FPI / April 14, 2021

By Judicial Watch

Judicial Watch released a transcript of the March 24 oral argument before the U.S. Court of Appeals for the District of Columbia Circuit challenging a lower court ruling upholding the secrecy of controversial secretly-issued congressional subpoenas for phone records by Rep. Adam Schiff, Chairman of the U.S. House Permanent Select Committee on Intelligence, relating to the impeachment of President Donald Trump.

House Speaker Nancy Pelosi and Rep. Adam Schiff / C-SPAN

The appeals court hearing came after a lower court ruling in the Freedom of Information Act (FOIA) lawsuit, Judicial Watch v. v Adam Schiff and U.S. House Permanent Select Committee on Intelligence, requesting subpoenas issued by the Committee on or about September 30, 2019.

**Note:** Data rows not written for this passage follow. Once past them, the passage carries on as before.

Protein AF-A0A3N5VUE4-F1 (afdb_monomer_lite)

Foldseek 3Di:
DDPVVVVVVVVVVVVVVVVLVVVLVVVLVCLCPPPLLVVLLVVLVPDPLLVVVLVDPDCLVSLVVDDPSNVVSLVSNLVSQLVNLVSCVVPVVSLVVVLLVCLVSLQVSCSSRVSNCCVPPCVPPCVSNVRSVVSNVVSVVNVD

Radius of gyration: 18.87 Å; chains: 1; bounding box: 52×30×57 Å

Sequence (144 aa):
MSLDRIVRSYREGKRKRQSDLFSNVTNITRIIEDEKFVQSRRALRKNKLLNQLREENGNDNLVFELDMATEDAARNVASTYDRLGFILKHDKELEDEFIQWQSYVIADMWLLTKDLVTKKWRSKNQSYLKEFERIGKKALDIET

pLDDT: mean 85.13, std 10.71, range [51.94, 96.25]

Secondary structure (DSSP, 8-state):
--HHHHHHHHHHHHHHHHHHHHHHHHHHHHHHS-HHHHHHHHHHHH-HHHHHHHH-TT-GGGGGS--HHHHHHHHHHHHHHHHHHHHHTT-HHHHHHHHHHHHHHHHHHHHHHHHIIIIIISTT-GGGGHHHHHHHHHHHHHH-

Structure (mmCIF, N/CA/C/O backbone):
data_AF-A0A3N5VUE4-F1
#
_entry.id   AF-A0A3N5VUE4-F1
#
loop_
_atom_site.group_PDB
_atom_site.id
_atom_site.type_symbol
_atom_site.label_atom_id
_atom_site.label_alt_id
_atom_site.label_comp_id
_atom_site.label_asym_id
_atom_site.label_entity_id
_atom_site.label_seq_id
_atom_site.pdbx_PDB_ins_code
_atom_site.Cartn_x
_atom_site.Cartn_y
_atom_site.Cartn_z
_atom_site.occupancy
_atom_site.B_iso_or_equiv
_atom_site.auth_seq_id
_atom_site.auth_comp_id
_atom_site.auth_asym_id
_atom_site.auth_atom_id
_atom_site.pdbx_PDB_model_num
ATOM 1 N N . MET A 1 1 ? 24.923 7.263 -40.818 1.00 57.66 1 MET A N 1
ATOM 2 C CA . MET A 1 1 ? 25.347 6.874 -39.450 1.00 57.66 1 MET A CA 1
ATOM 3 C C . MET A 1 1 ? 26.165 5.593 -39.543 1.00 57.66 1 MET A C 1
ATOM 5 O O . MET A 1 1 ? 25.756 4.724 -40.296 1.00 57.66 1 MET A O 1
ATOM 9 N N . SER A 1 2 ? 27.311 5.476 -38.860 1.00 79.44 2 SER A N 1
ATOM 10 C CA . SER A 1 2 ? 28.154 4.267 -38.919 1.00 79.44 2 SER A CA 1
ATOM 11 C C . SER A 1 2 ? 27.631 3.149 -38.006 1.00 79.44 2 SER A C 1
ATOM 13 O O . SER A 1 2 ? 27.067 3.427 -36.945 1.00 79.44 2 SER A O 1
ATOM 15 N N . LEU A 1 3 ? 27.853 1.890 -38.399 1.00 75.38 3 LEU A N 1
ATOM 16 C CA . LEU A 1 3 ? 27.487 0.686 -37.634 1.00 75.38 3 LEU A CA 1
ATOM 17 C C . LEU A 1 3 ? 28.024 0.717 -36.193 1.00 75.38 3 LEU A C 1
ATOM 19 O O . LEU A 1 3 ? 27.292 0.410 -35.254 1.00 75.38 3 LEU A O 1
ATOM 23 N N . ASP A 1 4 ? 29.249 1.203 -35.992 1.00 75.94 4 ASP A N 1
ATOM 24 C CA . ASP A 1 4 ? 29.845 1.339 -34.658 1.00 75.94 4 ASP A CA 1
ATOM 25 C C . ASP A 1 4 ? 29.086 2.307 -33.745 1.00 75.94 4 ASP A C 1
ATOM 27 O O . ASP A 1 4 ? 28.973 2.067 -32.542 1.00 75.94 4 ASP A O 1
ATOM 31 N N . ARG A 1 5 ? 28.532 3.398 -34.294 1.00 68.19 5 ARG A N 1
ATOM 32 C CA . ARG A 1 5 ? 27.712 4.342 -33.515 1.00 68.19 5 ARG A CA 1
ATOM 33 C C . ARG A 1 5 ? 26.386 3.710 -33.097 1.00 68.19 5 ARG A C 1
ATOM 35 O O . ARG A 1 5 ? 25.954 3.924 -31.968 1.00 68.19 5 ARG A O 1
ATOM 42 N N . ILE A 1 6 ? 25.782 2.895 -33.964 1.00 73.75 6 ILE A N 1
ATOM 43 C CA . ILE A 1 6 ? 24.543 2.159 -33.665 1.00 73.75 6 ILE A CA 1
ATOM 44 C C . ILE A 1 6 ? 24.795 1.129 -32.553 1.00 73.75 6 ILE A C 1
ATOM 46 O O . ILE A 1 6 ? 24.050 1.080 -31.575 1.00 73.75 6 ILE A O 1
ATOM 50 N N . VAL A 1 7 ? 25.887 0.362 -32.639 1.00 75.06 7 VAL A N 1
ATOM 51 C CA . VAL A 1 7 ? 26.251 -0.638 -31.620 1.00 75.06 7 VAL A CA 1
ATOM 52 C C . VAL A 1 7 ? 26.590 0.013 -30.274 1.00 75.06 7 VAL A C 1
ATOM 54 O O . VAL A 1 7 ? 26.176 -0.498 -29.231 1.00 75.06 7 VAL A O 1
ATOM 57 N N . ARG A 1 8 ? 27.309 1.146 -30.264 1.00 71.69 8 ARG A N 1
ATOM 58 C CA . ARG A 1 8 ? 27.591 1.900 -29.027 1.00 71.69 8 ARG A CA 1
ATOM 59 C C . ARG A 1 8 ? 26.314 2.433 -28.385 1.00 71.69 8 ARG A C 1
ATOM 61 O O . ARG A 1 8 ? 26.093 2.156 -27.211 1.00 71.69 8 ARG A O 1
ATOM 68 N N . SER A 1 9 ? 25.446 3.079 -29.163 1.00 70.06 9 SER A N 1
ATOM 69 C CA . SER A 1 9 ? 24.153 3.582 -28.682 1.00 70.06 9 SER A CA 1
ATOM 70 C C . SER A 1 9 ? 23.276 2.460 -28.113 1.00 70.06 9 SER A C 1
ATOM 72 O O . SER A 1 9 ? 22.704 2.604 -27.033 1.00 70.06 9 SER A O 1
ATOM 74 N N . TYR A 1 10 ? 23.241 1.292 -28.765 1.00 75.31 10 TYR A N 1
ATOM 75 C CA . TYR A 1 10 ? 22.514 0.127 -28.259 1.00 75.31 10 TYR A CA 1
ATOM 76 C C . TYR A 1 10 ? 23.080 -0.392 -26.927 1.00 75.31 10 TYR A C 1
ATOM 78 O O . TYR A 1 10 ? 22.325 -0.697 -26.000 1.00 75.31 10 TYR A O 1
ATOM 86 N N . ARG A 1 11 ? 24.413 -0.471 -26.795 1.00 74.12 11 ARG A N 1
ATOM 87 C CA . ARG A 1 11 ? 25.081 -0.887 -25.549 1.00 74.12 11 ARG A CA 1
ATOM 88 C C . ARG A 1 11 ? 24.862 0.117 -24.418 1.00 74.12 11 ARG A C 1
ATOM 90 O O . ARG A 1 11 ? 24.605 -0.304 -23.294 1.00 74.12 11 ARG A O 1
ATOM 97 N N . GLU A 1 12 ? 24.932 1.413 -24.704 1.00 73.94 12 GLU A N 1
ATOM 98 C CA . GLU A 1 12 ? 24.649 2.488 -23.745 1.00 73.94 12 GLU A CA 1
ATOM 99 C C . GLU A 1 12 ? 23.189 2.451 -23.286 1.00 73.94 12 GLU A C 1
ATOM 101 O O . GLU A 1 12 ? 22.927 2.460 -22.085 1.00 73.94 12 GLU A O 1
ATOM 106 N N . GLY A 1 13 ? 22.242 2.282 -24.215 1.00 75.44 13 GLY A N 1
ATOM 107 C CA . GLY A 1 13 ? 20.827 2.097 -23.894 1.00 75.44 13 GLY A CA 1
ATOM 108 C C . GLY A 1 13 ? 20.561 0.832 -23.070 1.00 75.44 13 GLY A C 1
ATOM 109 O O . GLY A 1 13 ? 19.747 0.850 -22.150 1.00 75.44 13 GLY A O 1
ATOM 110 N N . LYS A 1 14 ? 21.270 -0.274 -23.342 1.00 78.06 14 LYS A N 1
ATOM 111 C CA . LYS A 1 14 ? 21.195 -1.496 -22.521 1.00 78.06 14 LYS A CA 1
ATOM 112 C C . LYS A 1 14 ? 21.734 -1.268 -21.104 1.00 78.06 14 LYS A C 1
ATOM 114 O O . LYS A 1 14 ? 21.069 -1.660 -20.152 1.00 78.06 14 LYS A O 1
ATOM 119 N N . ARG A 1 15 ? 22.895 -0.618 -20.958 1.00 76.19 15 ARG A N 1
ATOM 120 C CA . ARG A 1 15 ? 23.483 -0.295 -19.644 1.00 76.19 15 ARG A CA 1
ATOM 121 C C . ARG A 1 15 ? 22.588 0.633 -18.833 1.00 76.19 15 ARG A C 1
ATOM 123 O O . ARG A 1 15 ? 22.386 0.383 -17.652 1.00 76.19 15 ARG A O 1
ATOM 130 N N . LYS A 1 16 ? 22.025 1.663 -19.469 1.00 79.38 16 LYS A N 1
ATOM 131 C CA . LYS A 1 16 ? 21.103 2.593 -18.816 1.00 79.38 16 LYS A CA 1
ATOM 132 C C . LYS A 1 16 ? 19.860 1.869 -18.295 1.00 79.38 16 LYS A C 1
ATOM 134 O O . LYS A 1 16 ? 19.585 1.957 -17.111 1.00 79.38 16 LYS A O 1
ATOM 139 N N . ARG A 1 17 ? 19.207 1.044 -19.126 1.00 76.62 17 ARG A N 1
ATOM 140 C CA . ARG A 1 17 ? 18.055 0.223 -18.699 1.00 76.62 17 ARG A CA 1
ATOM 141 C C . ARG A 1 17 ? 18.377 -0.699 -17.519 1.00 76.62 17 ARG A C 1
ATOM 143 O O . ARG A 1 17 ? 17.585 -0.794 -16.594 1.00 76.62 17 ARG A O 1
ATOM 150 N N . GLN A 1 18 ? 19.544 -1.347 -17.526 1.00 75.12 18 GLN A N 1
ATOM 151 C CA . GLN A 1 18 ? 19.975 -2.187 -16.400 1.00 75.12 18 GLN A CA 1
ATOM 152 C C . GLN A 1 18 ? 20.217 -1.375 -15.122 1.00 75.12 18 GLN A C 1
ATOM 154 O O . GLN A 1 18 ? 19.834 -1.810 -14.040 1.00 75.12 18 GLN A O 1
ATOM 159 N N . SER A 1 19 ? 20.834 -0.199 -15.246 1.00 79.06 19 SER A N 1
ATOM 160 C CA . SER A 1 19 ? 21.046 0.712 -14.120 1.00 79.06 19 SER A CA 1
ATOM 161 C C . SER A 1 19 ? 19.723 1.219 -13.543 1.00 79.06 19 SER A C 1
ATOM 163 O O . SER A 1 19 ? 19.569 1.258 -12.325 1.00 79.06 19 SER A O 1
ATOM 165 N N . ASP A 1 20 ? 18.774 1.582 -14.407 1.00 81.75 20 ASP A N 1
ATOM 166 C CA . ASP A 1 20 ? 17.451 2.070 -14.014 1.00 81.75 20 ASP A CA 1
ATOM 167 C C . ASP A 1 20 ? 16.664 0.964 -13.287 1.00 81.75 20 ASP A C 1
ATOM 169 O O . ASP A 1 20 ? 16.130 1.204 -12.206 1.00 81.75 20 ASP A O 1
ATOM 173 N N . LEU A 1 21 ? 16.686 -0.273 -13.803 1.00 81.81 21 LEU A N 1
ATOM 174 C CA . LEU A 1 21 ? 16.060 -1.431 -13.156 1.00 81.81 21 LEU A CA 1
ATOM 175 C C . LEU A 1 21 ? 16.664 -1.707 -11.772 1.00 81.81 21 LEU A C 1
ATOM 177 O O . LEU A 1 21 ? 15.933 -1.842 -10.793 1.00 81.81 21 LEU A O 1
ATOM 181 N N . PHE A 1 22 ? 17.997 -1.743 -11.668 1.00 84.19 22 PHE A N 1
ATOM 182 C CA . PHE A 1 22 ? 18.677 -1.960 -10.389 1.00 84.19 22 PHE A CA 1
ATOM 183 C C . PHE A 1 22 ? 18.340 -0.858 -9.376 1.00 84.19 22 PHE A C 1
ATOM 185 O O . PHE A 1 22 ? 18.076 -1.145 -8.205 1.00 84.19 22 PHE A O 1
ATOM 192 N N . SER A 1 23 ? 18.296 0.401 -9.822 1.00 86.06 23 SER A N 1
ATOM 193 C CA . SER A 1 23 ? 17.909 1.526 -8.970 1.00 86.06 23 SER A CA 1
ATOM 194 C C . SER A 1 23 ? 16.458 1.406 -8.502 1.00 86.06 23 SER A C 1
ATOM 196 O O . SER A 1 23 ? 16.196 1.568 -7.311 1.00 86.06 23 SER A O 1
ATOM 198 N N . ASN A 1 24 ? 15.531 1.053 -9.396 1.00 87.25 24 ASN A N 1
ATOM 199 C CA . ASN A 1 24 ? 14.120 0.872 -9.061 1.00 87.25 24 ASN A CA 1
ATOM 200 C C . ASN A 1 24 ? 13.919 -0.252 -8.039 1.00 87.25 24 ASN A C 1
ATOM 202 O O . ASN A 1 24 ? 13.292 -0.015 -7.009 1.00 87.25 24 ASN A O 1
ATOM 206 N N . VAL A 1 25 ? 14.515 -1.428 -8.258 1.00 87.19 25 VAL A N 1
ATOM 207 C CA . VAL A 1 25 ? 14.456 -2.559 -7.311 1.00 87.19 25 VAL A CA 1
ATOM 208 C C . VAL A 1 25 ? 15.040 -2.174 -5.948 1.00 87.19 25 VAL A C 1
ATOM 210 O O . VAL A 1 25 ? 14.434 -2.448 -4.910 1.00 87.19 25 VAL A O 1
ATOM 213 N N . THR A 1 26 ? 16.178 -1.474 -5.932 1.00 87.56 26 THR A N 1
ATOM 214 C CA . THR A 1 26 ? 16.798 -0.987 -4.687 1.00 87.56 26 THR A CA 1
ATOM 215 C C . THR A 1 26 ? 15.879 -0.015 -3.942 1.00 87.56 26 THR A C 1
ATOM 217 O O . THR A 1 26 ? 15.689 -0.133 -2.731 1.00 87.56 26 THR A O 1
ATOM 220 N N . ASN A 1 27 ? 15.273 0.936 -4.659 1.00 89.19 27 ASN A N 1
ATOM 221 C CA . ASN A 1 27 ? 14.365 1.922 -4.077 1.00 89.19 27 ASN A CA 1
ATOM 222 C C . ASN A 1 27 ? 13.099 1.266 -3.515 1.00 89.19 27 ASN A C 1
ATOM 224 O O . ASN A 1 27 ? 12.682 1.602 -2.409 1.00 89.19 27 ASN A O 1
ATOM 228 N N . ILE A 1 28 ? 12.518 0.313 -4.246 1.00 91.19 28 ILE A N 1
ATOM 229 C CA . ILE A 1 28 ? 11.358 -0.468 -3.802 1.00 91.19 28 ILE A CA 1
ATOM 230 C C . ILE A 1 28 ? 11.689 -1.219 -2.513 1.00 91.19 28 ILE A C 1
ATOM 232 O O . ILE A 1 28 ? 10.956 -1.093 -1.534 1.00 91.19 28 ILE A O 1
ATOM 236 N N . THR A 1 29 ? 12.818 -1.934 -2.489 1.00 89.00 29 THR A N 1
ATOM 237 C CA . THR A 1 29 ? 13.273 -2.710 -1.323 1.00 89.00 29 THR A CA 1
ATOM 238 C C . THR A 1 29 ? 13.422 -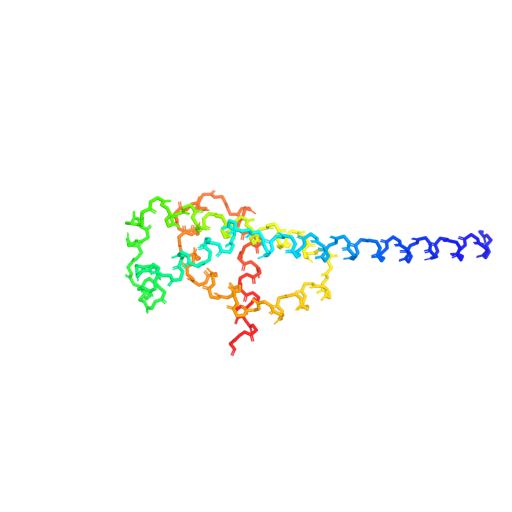1.812 -0.098 1.00 89.00 29 THR A C 1
ATOM 240 O O . THR A 1 29 ? 12.825 -2.062 0.947 1.00 89.00 29 THR A O 1
ATOM 243 N N . ARG A 1 30 ? 14.105 -0.674 -0.255 1.00 91.06 30 ARG A N 1
ATOM 244 C CA . ARG A 1 30 ? 14.262 0.312 0.818 1.00 91.06 30 ARG A CA 1
ATOM 245 C C . ARG A 1 30 ? 12.921 0.842 1.340 1.00 91.06 30 ARG A C 1
ATOM 247 O O . ARG A 1 30 ? 12.809 1.135 2.524 1.00 91.06 30 ARG A O 1
ATOM 254 N N . ILE A 1 31 ? 11.919 1.002 0.476 1.00 91.62 31 ILE A N 1
ATOM 255 C CA . ILE A 1 31 ? 10.591 1.484 0.874 1.00 91.62 31 ILE A CA 1
ATOM 256 C C . ILE A 1 31 ? 9.818 0.417 1.660 1.00 91.62 31 ILE A C 1
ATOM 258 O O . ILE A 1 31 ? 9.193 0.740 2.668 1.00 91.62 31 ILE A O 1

The Judicial Watch lawsuit sought the controversial impeachment-related subpoenas for phone records, including those of Rudy Giuliani, President Trump’s lawyer. Schiff and the Committee are being represented by the Office of General Counsel for the House of Representatives.

The phone records led to the publication of the private phone records of Giuliani, Congressman Devin Nunes, journalist John Solomon, Trump attorney Jay Sekulow, attorney Victoria Toensing, and other American citizens.

“The Pelosi/Schiff House asserts it has an unlimited government surveillance power and an unlimited ability to invade the privacy of any American with zero accountability and transparency,” said Judicial Watch President Tom Fitton. “The courts should reject Adam Schiff and Nancy Pelosi’s corrupt cover-up of the unconstitutional subpoenas that abused the civil rights of then-President Trump, Rudy Giuliani, journalists and other American citizens.”

Schiff and the Committee claim “sovereign immunity;” “Speech or Debate Clause” privilege; immunity from FOIA and transparency law; that the records are secret; and that Judicial Watch and public do not need to see them. Judicial Watch is appealing a lower court decision which suggested that Schiff and the House have “absolute” immunity from inquiries about the subpoenas.

Judicial Watch senior attorney James Peterson argued to the three-judge panel:

“This case is about shedding light on unprecedented and illegitimate congressional subpoenas. The extraordinary subpoenas at issue represent a supposedly unlimited government surveillance power and an unlimited ability by Congress to, at their whim, to invade the privacy of any American.

“Congressman Schiff secretly subpoenaed the phone records of a number of private citizens from telephone companies. He did not provide notice to these individuals in advance that their phone records were being sought. He did not subpoena the phone records directly from the citizens. Instead, he subpoenaed the phone companies for the records, preventing any opportunity for the private citizens to seek court review, as would happen in any other case in where the government is seeking this kind of information about any citizen.”

In response to a House attorney’s argument that the materials be kept secret to protect the privacy of the targets of the subpoenas, one of the appellate judges remarked: “Well, I do think it’s, if not ironic, noteworthy that one of the interests you’ve just put forward is the invasion of privacy when the whole claim of Judicial Watch is that this Committee invaded the privacy of private citizens in the first place.”